TASK TO CARRY OUT: Give back exactly the lines of the entries below from the line with "ATOM 211 C CA" to the line with "ATOM 234 C C", inclusive, and only those.

RECORDS FOR THE TASK:
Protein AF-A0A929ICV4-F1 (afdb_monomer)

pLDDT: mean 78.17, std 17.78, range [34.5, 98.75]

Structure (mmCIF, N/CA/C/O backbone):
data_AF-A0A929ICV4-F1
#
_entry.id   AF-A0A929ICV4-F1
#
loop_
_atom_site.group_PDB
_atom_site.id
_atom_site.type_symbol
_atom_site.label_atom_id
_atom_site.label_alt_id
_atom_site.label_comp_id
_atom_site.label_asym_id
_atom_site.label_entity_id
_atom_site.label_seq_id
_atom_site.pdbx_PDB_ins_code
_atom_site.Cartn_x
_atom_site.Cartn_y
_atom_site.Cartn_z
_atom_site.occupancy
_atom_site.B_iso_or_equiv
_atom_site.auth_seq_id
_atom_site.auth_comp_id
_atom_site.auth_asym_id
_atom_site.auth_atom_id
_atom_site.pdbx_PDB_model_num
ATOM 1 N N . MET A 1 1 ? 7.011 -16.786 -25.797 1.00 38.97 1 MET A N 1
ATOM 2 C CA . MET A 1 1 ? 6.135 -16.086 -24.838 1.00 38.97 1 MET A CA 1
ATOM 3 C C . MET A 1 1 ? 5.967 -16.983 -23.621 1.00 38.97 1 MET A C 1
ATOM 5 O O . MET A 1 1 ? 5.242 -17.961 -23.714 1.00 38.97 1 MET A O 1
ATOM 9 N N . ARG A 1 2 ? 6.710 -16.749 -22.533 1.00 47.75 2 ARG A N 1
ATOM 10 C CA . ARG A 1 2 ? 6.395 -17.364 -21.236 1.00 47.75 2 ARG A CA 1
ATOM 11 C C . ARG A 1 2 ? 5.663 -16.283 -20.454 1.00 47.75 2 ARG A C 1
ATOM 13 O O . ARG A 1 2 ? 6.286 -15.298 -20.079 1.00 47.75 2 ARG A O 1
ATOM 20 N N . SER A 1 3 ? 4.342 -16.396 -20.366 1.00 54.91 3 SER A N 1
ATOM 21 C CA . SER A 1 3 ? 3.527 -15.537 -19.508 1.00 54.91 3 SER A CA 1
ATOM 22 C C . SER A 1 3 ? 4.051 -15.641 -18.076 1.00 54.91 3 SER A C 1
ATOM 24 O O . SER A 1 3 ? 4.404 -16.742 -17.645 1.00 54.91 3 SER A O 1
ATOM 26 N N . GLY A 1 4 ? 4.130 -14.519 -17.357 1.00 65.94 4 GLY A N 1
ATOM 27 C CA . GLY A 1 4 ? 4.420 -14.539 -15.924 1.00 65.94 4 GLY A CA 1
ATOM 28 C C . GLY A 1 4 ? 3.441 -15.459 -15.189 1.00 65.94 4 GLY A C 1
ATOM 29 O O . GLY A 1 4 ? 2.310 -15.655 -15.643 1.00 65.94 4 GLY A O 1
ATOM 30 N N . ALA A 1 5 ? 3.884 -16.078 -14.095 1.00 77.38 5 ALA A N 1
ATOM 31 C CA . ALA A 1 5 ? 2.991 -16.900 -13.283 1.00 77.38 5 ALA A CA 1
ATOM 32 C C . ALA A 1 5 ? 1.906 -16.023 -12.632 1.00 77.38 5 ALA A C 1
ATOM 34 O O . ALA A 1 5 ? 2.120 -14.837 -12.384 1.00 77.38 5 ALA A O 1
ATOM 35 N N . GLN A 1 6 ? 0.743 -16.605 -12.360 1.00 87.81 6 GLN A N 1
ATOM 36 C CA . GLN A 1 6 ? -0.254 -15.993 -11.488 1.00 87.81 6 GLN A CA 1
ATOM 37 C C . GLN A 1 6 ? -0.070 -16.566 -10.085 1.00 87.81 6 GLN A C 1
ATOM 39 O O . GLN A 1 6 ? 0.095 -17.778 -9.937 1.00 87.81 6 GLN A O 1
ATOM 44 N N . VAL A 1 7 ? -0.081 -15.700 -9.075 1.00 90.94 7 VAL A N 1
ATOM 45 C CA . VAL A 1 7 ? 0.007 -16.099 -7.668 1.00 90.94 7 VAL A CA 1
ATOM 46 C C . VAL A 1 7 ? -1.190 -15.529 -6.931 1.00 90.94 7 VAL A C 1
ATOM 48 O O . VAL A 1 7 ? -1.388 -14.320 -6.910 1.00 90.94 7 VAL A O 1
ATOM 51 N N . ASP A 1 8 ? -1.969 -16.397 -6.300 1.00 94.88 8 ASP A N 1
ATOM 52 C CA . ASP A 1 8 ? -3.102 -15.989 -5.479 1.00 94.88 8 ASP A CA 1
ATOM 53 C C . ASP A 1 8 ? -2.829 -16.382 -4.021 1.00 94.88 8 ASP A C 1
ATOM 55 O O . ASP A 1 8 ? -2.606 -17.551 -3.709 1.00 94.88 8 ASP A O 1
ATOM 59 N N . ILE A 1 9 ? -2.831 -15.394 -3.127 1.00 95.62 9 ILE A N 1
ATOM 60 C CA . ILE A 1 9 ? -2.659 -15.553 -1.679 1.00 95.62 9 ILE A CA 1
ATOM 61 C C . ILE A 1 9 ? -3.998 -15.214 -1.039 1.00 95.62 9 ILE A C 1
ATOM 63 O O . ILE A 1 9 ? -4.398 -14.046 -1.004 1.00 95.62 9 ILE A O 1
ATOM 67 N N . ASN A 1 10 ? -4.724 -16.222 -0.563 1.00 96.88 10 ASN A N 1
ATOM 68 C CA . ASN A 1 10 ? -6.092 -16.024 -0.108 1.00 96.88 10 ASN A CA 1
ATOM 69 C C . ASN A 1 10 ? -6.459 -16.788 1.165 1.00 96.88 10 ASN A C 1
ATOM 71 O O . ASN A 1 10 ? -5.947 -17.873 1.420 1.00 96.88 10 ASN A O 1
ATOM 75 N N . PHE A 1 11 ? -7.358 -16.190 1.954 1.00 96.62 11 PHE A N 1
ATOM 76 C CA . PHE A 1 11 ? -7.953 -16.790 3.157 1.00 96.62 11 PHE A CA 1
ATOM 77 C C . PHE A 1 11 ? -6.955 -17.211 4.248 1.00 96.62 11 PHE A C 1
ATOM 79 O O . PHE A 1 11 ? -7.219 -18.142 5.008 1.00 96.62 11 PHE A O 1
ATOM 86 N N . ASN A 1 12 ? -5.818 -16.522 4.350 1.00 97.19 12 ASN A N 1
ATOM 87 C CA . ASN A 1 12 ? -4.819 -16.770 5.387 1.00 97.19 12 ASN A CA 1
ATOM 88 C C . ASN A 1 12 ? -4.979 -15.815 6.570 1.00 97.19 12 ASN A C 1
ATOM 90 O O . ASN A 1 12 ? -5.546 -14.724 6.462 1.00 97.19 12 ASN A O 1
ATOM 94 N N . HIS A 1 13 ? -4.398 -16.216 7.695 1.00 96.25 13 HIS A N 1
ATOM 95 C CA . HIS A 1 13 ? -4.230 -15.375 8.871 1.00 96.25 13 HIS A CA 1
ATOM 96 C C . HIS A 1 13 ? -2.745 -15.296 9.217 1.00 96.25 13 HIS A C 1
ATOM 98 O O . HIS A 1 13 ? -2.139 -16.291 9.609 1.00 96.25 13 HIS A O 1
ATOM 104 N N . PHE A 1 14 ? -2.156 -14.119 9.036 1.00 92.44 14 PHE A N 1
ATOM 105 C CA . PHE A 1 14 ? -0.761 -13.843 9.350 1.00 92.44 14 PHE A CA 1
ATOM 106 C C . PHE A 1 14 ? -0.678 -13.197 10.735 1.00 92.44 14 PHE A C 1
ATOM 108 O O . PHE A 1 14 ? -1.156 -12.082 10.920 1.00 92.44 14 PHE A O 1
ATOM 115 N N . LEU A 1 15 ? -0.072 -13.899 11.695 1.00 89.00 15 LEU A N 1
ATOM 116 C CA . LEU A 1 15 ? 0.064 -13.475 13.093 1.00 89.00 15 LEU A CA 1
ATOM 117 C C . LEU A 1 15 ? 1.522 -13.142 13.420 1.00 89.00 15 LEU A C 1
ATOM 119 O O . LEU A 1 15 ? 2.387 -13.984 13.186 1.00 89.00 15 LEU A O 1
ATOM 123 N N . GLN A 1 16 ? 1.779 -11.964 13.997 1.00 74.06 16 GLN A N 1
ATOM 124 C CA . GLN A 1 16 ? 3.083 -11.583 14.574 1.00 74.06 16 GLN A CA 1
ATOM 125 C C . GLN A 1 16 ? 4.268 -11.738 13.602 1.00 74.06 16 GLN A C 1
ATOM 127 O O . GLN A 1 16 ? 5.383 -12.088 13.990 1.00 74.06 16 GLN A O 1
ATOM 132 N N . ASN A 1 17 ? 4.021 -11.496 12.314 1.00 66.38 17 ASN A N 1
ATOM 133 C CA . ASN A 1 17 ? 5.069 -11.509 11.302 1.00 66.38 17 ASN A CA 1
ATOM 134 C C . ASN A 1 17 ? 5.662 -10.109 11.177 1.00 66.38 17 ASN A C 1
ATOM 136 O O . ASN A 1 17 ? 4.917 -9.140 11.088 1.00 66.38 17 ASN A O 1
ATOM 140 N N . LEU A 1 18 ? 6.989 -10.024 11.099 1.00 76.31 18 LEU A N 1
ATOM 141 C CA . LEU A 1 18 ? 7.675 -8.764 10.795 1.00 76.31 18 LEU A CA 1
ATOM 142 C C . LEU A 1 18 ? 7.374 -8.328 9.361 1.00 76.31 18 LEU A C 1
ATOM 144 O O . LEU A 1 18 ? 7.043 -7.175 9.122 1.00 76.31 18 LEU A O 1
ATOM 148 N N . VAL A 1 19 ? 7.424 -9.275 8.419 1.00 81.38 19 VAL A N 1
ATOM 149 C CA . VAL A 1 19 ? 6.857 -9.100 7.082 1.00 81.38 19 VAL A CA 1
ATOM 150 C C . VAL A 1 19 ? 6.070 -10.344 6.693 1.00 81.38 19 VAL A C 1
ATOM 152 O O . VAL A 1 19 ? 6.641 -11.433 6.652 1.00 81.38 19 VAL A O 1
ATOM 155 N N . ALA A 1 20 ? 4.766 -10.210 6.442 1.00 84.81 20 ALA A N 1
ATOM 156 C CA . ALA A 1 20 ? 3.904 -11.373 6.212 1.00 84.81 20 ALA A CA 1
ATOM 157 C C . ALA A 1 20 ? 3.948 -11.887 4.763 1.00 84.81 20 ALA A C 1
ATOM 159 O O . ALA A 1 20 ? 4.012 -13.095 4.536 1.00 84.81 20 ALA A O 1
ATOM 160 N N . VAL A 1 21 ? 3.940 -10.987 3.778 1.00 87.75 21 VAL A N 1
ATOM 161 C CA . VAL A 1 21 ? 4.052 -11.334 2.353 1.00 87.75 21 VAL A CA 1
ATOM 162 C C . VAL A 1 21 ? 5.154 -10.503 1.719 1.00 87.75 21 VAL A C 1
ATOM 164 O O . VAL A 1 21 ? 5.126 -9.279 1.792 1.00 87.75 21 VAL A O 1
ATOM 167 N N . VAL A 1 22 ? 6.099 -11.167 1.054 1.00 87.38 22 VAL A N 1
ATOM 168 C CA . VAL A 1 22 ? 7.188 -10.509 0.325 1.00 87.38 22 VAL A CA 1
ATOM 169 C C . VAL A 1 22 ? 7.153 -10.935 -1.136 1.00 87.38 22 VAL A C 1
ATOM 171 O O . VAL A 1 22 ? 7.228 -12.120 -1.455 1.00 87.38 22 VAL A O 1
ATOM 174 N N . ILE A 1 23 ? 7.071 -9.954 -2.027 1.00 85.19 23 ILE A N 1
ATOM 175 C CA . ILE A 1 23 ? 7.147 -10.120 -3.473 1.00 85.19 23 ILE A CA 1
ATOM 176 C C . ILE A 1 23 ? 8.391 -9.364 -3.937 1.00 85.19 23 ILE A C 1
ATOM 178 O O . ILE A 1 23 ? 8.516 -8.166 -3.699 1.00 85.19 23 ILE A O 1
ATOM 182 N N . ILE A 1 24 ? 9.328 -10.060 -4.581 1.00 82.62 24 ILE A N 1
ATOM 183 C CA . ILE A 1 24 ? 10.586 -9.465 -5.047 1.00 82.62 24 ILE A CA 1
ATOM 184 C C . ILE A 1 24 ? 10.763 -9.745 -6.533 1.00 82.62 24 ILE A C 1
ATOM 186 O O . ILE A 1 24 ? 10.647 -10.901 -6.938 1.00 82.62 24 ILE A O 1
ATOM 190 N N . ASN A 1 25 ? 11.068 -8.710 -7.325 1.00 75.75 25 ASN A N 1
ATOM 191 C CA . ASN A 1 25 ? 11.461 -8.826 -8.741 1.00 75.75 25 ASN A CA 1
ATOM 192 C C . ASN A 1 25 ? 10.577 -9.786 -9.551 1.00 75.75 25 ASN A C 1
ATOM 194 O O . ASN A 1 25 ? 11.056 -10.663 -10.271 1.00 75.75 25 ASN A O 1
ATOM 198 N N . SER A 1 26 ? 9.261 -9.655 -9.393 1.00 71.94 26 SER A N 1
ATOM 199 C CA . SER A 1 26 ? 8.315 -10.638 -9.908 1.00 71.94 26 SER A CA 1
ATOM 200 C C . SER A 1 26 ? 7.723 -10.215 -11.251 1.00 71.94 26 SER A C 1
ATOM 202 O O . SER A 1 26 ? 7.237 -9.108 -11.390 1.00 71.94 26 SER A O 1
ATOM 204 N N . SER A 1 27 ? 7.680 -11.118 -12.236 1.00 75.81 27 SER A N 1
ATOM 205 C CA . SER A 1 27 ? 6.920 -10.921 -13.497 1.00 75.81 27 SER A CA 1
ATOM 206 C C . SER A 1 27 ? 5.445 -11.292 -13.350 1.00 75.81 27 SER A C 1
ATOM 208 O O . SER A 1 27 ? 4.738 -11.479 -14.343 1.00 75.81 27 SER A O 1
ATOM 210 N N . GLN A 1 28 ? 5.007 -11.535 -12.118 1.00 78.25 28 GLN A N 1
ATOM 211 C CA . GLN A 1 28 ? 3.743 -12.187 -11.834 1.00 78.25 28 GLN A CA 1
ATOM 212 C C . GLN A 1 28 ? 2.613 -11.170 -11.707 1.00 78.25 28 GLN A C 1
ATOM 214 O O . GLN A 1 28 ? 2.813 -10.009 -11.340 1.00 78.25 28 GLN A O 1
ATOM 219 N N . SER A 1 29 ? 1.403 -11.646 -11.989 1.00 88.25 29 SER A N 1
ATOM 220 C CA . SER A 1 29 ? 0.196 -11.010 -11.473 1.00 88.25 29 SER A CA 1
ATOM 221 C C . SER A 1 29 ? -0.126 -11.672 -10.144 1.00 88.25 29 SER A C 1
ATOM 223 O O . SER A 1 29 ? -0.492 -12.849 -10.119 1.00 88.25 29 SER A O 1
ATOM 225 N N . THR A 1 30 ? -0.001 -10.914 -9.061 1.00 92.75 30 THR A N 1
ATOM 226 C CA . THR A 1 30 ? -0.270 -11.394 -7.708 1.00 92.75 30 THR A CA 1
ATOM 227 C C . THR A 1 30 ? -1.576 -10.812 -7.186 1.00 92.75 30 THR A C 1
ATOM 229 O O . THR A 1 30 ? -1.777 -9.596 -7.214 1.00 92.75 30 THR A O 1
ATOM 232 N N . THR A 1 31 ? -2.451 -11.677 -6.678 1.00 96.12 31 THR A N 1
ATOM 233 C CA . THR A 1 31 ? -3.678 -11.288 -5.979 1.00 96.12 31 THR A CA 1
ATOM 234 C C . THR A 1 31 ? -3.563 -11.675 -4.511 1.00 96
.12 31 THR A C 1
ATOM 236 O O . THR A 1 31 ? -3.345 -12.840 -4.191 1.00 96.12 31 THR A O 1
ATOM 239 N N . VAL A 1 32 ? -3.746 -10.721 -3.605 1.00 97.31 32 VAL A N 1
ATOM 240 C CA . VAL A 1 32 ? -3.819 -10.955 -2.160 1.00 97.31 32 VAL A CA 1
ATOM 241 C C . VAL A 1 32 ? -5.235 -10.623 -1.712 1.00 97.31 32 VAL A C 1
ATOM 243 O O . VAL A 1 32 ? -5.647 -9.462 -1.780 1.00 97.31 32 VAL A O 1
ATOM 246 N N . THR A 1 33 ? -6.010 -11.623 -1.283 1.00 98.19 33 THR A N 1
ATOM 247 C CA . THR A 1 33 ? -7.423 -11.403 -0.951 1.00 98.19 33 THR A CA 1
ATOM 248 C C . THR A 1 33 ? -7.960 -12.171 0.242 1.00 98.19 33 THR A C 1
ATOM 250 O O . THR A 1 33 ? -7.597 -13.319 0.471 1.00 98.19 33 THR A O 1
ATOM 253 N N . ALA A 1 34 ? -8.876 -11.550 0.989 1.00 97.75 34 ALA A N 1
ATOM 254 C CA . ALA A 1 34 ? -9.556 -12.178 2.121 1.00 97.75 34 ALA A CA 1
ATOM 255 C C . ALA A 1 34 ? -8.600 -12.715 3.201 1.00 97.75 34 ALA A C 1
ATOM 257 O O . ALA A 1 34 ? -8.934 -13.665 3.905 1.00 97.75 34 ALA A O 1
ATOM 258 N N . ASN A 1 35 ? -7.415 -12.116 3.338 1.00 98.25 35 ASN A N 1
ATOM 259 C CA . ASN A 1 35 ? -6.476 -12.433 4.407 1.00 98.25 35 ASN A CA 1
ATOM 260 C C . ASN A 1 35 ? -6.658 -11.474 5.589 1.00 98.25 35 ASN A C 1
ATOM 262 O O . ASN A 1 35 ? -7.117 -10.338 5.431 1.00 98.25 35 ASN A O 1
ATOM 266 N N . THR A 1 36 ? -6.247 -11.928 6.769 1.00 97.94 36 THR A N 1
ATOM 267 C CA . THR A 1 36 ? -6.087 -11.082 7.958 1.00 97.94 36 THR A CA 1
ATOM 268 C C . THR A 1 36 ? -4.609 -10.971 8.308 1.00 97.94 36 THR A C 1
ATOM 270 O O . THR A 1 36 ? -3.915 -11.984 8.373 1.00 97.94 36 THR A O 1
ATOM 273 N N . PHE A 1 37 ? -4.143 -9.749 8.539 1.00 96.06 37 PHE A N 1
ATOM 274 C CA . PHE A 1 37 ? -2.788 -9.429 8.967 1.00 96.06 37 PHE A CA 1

ANSWER AREA:
ATOM 211 C CA . GLN A 1 28 ? 3.743 -12.187 -11.834 1.00 78.25 28 GLN A CA 1
ATOM 212 C C . GLN A 1 28 ? 2.613 -11.170 -11.707 1.00 78.25 28 GLN A C 1
ATOM 214 O O . GLN A 1 28 ? 2.813 -10.009 -11.340 1.00 78.25 28 GLN A O 1
ATOM 219 N N . SER A 1 29 ? 1.403 -11.646 -11.989 1.00 88.25 29 SER A N 1
ATOM 220 C CA . SER A 1 29 ? 0.196 -11.010 -11.473 1.00 88.25 29 SER A CA 1
ATOM 221 C C . SER A 1 29 ? -0.126 -11.672 -10.144 1.00 88.25 29 SER A C 1
ATOM 223 O O . SER A 1 29 ? -0.492 -12.849 -10.119 1.00 88.25 29 SER A O 1
ATOM 225 N N . THR A 1 30 ? -0.001 -10.914 -9.061 1.00 92.75 30 THR A N 1
ATOM 226 C CA . THR A 1 30 ? -0.270 -11.394 -7.708 1.00 92.75 30 THR A CA 1
ATOM 227 C C . THR A 1 30 ? -1.576 -10.812 -7.186 1.00 92.75 30 THR A C 1
ATOM 229 O O . THR A 1 30 ? -1.777 -9.596 -7.214 1.00 92.75 30 THR A O 1
ATOM 232 N N . THR A 1 31 ? -2.451 -11.677 -6.678 1.00 96.12 31 THR A N 1
ATOM 233 C CA . THR A 1 31 ? -3.678 -11.288 -5.979 1.00 96.12 31 THR A CA 1
ATOM 234 C C . THR A 1 31 ? -3.563 -11.675 -4.511 1.00 96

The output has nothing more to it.